2000 years of population swings among Indigenous Americans
11 comments
·February 7, 2025AlotOfReading
I get a deep sense of gell-man amnesia from this paper. I don't have familiarity with all of the regions in the analysis, but the analysis don't match existing RC data for the southwest region at all. The well-understood RC peak numbers for AZ (HU 15) should be about century later than in the study (~1100). The 4 corners region (HU14) should be about 350 years later (~1150). The rio grande should be about 150 years later (~1200-1400), with a barely noticeable decline from 1400-1600. They explain this away as regional averaging, but it's sloppy to have some of the best regional RC datasets in the world available and not use them as analysis controls or even cite the relevant landmark papers. That's to say nothing of the much-discussed difficulty matching RC data to demography.

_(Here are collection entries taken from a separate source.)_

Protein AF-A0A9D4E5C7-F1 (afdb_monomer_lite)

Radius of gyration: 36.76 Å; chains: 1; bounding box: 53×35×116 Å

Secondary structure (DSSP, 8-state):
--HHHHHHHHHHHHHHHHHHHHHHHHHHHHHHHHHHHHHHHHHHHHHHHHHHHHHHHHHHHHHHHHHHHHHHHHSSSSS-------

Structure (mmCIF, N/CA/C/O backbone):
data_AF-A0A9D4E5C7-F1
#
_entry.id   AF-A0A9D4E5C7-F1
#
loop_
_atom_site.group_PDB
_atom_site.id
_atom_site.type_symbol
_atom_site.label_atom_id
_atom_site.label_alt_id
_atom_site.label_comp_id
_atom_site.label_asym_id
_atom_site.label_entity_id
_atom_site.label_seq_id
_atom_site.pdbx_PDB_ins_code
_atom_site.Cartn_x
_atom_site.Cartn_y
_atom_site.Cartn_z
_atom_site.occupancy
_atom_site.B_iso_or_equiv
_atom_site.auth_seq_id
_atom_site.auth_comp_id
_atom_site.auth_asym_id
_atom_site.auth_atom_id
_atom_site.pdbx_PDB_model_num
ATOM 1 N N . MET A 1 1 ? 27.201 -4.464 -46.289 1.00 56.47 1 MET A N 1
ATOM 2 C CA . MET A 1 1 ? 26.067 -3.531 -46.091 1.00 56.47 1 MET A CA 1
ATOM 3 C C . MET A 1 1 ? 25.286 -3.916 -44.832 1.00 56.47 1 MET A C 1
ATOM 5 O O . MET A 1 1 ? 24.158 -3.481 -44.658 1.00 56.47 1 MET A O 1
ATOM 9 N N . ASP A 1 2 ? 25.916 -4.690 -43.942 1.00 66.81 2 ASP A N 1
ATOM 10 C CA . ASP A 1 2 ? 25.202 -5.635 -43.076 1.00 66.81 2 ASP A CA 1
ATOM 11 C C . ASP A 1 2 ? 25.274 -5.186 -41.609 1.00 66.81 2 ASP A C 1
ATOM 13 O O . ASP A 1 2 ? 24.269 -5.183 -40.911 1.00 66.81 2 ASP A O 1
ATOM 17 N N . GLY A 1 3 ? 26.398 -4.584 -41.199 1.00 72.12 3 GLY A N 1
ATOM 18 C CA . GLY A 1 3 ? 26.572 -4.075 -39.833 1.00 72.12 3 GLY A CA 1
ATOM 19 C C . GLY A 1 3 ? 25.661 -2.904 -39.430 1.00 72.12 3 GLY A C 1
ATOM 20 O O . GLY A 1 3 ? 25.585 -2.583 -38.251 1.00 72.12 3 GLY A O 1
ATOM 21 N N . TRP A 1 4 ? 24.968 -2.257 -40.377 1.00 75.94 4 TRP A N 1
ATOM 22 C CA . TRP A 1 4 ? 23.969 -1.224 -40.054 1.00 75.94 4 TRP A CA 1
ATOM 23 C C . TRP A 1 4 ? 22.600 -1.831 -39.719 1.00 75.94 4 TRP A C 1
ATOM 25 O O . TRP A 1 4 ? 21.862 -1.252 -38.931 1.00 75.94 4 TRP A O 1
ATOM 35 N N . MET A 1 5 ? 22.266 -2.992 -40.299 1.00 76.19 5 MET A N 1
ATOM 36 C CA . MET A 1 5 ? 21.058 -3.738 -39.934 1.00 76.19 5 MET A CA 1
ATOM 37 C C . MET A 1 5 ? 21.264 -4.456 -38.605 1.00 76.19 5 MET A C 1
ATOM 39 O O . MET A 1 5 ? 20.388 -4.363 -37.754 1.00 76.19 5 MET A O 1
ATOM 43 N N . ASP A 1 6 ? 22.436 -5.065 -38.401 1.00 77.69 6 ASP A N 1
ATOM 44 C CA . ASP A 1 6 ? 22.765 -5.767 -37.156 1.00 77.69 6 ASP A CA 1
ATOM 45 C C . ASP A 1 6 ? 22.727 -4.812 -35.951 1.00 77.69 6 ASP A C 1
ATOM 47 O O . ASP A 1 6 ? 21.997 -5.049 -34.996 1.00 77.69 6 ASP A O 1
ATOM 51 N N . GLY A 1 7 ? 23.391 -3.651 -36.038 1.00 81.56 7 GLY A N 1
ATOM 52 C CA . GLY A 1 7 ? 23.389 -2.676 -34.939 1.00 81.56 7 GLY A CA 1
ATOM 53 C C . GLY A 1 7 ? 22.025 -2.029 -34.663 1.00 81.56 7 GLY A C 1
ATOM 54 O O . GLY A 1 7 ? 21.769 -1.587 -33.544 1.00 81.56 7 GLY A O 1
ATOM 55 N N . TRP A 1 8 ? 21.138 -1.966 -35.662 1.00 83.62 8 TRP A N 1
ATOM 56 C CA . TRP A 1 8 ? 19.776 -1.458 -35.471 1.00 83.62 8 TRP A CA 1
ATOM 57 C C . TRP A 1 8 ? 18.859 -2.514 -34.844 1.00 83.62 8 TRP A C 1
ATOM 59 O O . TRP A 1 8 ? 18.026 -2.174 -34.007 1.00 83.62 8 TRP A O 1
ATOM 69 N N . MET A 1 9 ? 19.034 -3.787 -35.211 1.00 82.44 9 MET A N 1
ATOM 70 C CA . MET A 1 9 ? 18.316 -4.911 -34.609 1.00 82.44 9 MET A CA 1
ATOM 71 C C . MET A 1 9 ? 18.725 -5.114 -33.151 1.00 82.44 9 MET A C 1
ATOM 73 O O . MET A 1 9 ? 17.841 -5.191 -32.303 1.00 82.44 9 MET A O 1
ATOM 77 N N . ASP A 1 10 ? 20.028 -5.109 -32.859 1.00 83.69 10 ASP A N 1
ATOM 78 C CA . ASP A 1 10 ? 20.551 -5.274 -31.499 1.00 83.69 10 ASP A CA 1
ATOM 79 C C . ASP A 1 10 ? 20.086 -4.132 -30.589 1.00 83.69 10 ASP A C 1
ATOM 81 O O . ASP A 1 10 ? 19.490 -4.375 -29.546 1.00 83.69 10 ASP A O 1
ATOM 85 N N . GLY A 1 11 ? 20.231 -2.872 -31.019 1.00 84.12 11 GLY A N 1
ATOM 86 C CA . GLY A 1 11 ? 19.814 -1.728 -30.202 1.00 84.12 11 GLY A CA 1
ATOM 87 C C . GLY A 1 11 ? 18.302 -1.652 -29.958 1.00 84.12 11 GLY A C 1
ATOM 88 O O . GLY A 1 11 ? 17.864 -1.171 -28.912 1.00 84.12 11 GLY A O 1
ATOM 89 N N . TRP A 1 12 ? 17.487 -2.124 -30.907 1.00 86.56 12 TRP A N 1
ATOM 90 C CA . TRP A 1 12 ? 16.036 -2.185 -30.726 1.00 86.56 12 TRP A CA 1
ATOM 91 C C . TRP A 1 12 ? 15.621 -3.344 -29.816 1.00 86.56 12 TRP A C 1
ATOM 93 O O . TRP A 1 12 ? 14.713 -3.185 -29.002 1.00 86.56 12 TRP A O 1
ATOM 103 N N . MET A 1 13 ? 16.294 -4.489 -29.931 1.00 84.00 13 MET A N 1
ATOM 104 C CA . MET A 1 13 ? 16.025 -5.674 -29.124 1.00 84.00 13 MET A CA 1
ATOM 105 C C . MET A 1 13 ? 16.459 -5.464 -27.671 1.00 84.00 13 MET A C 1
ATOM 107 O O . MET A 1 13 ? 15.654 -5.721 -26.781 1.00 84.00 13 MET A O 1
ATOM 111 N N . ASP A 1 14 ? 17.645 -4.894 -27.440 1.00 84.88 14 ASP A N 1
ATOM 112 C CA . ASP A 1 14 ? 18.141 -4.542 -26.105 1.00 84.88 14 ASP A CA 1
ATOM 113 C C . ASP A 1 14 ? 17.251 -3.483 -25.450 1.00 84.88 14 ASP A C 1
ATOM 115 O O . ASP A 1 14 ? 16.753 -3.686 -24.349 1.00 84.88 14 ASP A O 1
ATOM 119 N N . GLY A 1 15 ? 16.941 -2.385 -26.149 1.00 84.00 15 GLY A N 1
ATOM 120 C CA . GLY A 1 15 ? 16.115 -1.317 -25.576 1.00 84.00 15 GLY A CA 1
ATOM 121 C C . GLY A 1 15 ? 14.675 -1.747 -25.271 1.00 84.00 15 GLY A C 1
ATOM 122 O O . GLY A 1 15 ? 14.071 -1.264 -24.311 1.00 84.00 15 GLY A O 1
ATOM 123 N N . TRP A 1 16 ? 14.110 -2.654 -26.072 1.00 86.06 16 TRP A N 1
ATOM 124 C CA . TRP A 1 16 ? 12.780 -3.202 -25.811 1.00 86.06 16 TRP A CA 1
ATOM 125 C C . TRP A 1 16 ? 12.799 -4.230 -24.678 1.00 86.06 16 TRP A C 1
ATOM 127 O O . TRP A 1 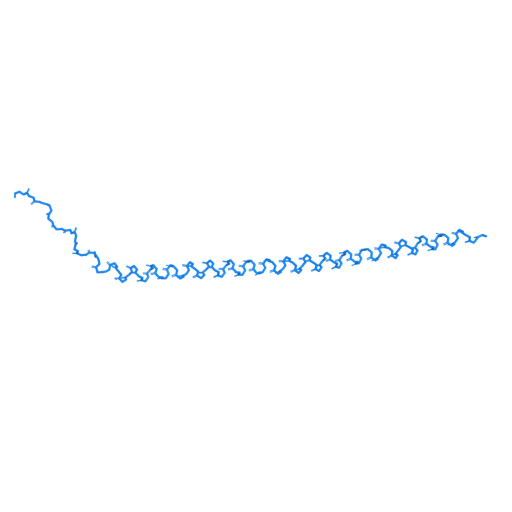16 ? 11.885 -4.240 -23.856 1.00 86.06 16 TRP A O 1
ATOM 137 N N . MET A 1 17 ? 13.834 -5.066 -24.614 1.00 84.19 17 MET A N 1
ATOM 138 C CA . MET A 1 17 ? 13.983 -6.089 -23.586 1.00 84.19 17 MET A CA 1
ATOM 139 C C . MET A 1 17 ? 14.278 -5.463 -22.220 1.00 84.19 17 MET A C 1
ATOM 141 O O . MET A 1 17 ? 13.575 -5.793 -21.270 1.00 84.19 17 MET A O 1
ATOM 145 N N . ASP A 1 18 ? 15.194 -4.495 -22.143 1.00 84.25 18 ASP A N 1
ATOM 146 C CA . ASP A 1 18 ? 15.496 -3.746 -20.917 1.00 84.25 18 ASP A CA 1
ATOM 147 C C . ASP A 1 18 ? 14.281 -2.939 -20.454 1.00 84.25 18 ASP A C 1
ATOM 149 O O . ASP A 1 18 ? 13.835 -3.082 -19.322 1.00 84.25 18 ASP A O 1
ATOM 153 N N . GLY A 1 19 ? 13.656 -2.157 -21.342 1.00 83.19 19 GLY A N 1
ATOM 154 C CA . GLY A 1 19 ? 12.514 -1.321 -20.959 1.00 83.19 19 GLY A CA 1
ATOM 155 C C . GLY A 1 19 ? 11.281 -2.123 -20.528 1.00 83.19 19 GLY A C 1
ATOM 156 O O . GLY A 1 19 ? 10.524 -1.685 -19.660 1.00 83.19 19 GLY A O 1
ATOM 157 N N . TRP A 1 20 ? 11.059 -3.298 -21.124 1.00 85.06 20 TRP A N 1
ATOM 158 C CA . TRP A 1 20 ? 9.960 -4.176 -20.729 1.00 85.06 20 TRP A CA 1
ATOM 159 C C . TRP A 1 20 ? 10.272 -4.935 -19.439 1.00 85.06 20 TRP A C 1
ATOM 161 O O . TRP A 1 20 ? 9.386 -5.087 -18.599 1.00 85.06 20 TRP A O 1
ATOM 171 N N . MET A 1 21 ? 11.516 -5.381 -19.263 1.00 81.31 21 MET A N 1
ATOM 172 C CA . MET A 1 21 ? 11.951 -6.104 -18.074 1.00 81.31 21 MET A CA 1
ATOM 173 C C . MET A 1 21 ? 11.993 -5.182 -16.852 1.00 81.31 21 MET A C 1
ATOM 175 O O . MET A 1 21 ? 11.394 -5.537 -15.842 1.00 81.31 21 MET A O 1
ATOM 179 N N . ASP A 1 22 ? 12.561 -3.981 -16.972 1.00 82.62 22 ASP A N 1
ATOM 180 C CA . ASP A 1 22 ? 12.583 -2.974 -15.904 1.00 82.62 22 ASP A CA 1
ATOM 181 C C . ASP A 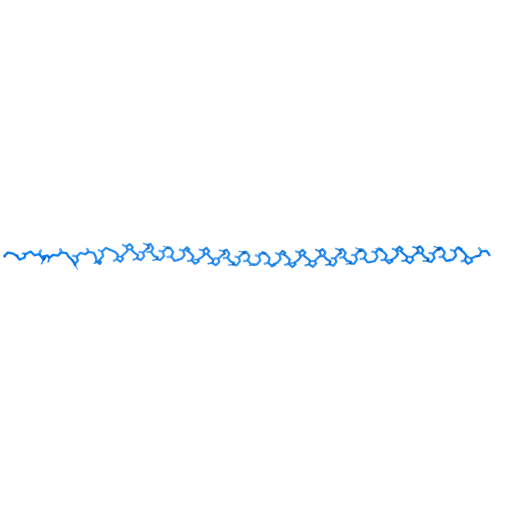1 22 ? 11.168 -2.507 -15.559 1.00 82.62 22 ASP A C 1
ATOM 183 O O . ASP A 1 22 ? 10.751 -2.576 -14.409 1.00 82.62 22 ASP A O 1
ATOM 187 N N . GLY A 1 23 ? 10.362 -2.120 -16.555 1.00 81.25 23 GLY A N 1
ATOM 188 C CA . GLY A 1 23 ? 9.010 -1.616 -16.297 1.00 81.25 23 GLY A CA 1
ATOM 189 C C . GLY A 1 23 ? 8.067 -2.662 -15.692 1.00 81.25 23 GLY A C 1
ATOM 190 O O . GLY A 1 23 ? 7.196 -2.326 -14.886 1.00 81.25 23 GLY A O 1
ATOM 191 N N . TRP A 1 24 ? 8.222 -3.934 -16.069 1.00 83.56 24 TRP A N 1
ATOM 192 C CA . TRP A 1 24 ? 7.426 -5.017 -15.496 1.00 83.56 24 TRP A CA 1
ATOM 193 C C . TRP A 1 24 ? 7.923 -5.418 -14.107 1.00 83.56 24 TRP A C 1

I don't know how bad the data is in some of the other areas, but I suspect it's not much better.
Aloisius
The paper gives a relative population loss between 1150 and 1500 CE of ~30%, with caveats.
null
throwiut
Old immigrants call new ones go home. Seems many haven't learnt history in schools
zmgsabst
There were multiple migrations; tribes fought for land and replaced each other; people arrived by ships; etc.
Nobody even knows who the first settlers actually were — and they’ve likely been replaced more than once. Talk of “indigenous” is usually just a vestige of European colonialism which simultaneously treats the existing population as simplistic while focusing on Europeans events/actions as special in history.
If your tribe arrived 400 years ago and has been here since, you’re as “indigenous” as anyone else — and it’s not surprising they don’t like others taking their stuff. Nobody does.
gottorf
To go further, I personally don't think the first settlers to a piece of land have a better or more special claim over it than any subsequent group. That line of thinking feels like an appeal to cosmic justice more than anything else.
0xDEAFBEAD
It's tricky because property rights are legitimately the foundation of a peaceful and prosperous society. It's bad to incentivize violent conquest and theft. But it's also bad to incentivize a society where the way to become wealthy is to tell the best sob story about stuff that happened to your ancestors generations and generations ago.
defrost
We can resettle the two million acres of Ted Turner land then?
kennyloginz
Nice, so how is your special claim better?
vkou
Should the most recent settlers to it have a stronger claim, instead?
Should they have an equal claim?
Can I put in a claim to ownership of wherever you live?
If you have the chance, it's really worth making the trip to Cahokia, IL. It was the capital of one of those civilizations that peaked in the 12th century, and you can still climb the monumental earthworks and gain a sense of the place. Any society that DIYs a mountain in Illinois deserves to be remembered.